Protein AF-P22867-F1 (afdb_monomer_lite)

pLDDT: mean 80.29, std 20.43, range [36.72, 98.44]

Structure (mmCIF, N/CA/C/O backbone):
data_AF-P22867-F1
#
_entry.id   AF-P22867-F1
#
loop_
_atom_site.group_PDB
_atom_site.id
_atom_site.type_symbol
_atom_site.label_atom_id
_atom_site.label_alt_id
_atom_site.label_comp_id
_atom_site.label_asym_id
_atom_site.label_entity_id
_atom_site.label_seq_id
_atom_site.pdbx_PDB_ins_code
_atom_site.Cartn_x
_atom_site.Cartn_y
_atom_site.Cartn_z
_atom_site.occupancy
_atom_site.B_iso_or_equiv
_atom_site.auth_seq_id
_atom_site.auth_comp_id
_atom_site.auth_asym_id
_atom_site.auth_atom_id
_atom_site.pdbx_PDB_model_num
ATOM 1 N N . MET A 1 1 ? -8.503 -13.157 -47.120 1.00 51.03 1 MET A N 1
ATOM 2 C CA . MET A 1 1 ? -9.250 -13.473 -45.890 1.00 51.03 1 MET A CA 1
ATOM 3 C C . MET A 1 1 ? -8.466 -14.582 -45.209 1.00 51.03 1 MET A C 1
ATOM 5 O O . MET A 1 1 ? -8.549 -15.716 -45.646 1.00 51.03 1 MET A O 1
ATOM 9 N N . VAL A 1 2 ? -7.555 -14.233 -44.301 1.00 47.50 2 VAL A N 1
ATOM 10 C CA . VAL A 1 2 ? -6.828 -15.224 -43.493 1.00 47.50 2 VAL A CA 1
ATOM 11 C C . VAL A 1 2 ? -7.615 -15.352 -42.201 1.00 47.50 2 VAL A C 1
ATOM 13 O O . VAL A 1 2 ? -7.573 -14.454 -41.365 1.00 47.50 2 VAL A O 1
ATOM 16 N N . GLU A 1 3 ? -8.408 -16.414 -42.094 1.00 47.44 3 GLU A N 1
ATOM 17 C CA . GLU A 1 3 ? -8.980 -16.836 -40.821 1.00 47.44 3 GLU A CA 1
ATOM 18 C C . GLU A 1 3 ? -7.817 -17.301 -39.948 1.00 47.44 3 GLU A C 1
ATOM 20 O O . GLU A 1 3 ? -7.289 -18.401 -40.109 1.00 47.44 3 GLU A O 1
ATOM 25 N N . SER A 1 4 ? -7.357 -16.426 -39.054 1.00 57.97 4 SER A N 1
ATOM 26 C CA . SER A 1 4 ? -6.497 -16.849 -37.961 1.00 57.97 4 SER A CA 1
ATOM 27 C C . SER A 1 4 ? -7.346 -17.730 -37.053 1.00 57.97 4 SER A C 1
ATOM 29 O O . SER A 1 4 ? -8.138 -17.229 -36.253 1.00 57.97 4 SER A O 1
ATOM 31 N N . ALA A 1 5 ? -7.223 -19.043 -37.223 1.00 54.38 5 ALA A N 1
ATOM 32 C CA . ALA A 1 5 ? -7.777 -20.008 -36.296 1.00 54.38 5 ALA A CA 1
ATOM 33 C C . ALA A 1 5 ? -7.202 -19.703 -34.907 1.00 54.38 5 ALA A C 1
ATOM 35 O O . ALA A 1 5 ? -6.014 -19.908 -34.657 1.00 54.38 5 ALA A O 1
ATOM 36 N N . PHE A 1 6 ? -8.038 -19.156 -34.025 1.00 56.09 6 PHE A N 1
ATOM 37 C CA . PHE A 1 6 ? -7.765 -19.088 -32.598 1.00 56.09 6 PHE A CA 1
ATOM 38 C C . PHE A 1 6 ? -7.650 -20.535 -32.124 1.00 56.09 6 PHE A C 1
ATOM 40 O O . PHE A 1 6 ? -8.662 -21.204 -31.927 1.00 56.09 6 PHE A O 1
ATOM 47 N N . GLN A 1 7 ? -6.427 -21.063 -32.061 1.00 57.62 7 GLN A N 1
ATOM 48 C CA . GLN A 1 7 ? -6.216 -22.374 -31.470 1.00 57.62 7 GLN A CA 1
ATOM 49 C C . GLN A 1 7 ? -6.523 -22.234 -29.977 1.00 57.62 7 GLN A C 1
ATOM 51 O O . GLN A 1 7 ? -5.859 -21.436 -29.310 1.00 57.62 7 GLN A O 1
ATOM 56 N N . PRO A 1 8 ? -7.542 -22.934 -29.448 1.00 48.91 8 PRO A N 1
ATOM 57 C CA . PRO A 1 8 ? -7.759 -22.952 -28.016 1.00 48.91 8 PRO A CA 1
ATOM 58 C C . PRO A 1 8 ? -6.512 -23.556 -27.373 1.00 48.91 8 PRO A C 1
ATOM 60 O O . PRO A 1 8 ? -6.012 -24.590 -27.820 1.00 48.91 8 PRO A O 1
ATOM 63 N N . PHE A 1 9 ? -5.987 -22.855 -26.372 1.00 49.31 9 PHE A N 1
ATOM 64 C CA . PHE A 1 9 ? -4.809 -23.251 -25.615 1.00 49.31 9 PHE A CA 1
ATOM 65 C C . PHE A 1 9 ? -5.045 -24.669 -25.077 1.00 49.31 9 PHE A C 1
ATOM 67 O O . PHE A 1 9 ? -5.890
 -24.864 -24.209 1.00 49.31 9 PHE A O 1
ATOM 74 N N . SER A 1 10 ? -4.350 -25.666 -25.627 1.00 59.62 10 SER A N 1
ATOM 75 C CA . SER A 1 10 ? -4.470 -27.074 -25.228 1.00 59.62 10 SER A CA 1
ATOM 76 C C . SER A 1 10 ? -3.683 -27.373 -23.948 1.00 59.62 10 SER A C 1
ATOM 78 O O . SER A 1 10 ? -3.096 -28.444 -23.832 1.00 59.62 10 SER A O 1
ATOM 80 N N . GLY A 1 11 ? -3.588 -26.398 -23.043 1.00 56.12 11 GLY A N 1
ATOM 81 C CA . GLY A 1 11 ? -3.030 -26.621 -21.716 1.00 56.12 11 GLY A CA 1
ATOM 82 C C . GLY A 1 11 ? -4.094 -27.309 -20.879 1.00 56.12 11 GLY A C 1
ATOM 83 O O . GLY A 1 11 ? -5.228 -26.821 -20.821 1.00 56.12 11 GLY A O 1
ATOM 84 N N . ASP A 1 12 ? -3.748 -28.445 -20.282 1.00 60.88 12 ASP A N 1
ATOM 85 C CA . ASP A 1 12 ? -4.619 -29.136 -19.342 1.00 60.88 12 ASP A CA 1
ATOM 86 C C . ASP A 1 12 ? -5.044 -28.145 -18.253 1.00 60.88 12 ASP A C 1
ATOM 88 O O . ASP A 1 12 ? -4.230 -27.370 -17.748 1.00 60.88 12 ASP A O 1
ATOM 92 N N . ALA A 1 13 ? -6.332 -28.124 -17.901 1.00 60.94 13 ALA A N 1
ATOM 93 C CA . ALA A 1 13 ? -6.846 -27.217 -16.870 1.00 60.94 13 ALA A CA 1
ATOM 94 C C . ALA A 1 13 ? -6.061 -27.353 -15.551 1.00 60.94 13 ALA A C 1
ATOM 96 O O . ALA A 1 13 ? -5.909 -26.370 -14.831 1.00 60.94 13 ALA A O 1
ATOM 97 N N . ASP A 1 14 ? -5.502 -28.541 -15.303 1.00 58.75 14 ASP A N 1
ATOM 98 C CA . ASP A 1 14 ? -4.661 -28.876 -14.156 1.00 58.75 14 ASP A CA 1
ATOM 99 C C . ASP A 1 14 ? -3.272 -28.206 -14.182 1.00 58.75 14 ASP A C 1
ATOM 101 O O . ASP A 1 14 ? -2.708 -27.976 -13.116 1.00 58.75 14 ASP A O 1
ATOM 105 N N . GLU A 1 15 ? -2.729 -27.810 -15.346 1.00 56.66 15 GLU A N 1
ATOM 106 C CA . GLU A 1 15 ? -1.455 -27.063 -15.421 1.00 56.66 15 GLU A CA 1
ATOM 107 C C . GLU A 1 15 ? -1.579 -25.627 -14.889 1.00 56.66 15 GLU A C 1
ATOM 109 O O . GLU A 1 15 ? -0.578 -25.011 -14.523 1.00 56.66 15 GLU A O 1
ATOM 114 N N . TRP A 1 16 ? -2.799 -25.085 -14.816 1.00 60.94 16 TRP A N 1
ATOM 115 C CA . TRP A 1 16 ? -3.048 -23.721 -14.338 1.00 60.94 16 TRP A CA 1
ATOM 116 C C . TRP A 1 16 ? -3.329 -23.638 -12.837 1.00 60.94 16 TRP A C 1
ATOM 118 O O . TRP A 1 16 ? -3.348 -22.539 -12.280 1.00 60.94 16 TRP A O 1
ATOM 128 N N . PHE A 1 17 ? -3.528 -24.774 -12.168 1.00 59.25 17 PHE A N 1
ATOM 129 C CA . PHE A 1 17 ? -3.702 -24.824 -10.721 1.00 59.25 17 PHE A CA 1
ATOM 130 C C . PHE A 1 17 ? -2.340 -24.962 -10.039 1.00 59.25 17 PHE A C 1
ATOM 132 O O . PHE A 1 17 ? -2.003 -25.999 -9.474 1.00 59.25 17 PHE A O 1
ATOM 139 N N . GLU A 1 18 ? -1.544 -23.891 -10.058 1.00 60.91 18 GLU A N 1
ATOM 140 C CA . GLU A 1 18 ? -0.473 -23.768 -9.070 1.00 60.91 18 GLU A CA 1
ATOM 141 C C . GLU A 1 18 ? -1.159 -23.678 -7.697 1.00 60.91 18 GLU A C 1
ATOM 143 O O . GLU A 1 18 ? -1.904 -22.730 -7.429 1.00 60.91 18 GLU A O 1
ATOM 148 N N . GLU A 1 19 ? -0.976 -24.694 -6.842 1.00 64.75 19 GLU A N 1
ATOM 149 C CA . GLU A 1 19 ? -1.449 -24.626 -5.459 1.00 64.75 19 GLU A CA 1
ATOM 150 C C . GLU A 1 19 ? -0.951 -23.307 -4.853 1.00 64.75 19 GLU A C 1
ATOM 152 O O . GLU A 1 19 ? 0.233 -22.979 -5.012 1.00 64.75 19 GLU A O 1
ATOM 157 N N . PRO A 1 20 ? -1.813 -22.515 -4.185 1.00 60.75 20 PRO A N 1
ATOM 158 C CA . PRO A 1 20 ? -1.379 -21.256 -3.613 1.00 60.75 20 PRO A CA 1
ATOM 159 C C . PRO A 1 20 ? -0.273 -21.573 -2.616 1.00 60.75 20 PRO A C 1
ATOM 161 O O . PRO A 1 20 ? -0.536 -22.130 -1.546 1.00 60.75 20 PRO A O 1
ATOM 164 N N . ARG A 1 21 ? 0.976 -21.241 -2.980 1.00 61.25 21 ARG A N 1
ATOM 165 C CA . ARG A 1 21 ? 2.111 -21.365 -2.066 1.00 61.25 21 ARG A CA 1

● ● ● ●

● Goal of the exercise: Copy, exactly and only, the lines above that begin with the one containing "ATOM 76 C C" and finish with the one containing "ATOM 101 O O".

● Solution for this task:
ATOM 76 C C . SER A 1 10 ? -3.683 -27.373 -23.948 1.00 59.62 10 SER A C 1
ATOM 78 O O . SER A 1 10 ? -3.096 -28.444 -23.832 1.00 59.62 10 SER A O 1
ATOM 80 N N . GLY A 1 11 ? -3.588 -26.398 -23.043 1.00 56.12 11 GLY A N 1
ATOM 81 C CA . GLY A 1 11 ? -3.030 -26.621 -21.716 1.00 56.12 11 GLY A CA 1
ATOM 82 C C . GLY A 1 11 ? -4.094 -27.309 -20.879 1.00 56.12 11 GLY A C 1
ATOM 83 O O . GLY A 1 11 ? -5.228 -26.821 -20.821 1.00 56.12 11 GLY A O 1
ATOM 84 N N . ASP A 1 12 ? -3.748 -28.445 -20.282 1.00 60.88 12 ASP A N 1
ATOM 85 C CA . ASP A 1 12 ? -4.619 -29.136 -19.342 1.00 60.88 12 ASP A CA 1
ATOM 86 C C . ASP A 1 12 ? -5.044 -28.145 -18.253 1.00 60.88 12 ASP A C 1
ATOM 88 O O . ASP A 1 12 ? -4.230 -27.370 -17.748 1.00 60.88 12 ASP A O 1
ATOM 92 N N . ALA A 1 13 ? -6.332 -28.124 -17.901 1.00 60.94 13 ALA A N 1
ATOM 93 C CA . ALA A 1 13 ? -6.846 -27.217 -16.870 1.00 60.94 13 ALA A CA 1
ATOM 94 C C . ALA A 1 13 ? -6.061 -27.353 -15.551 1.00 60.94 13 ALA A C 1
ATOM 96 O O . ALA A 1 13 ? -5.909 -26.370 -14.831 1.00 60.94 13 ALA A O 1
ATOM 97 N N . ASP A 1 14 ? -5.502 -28.541 -15.303 1.00 58.75 14 ASP A N 1
ATOM 98 C CA . ASP A 1 14 ? -4.661 -28.876 -14.156 1.00 58.75 14 ASP A CA 1
ATOM 99 C C . ASP A 1 14 ? -3.272 -28.206 -14.182 1.00 58.75 14 ASP A C 1
ATOM 101 O O . ASP A 1 14 ? -2.708 -27.976 -13.116 1.00 58.75 14 ASP A O 1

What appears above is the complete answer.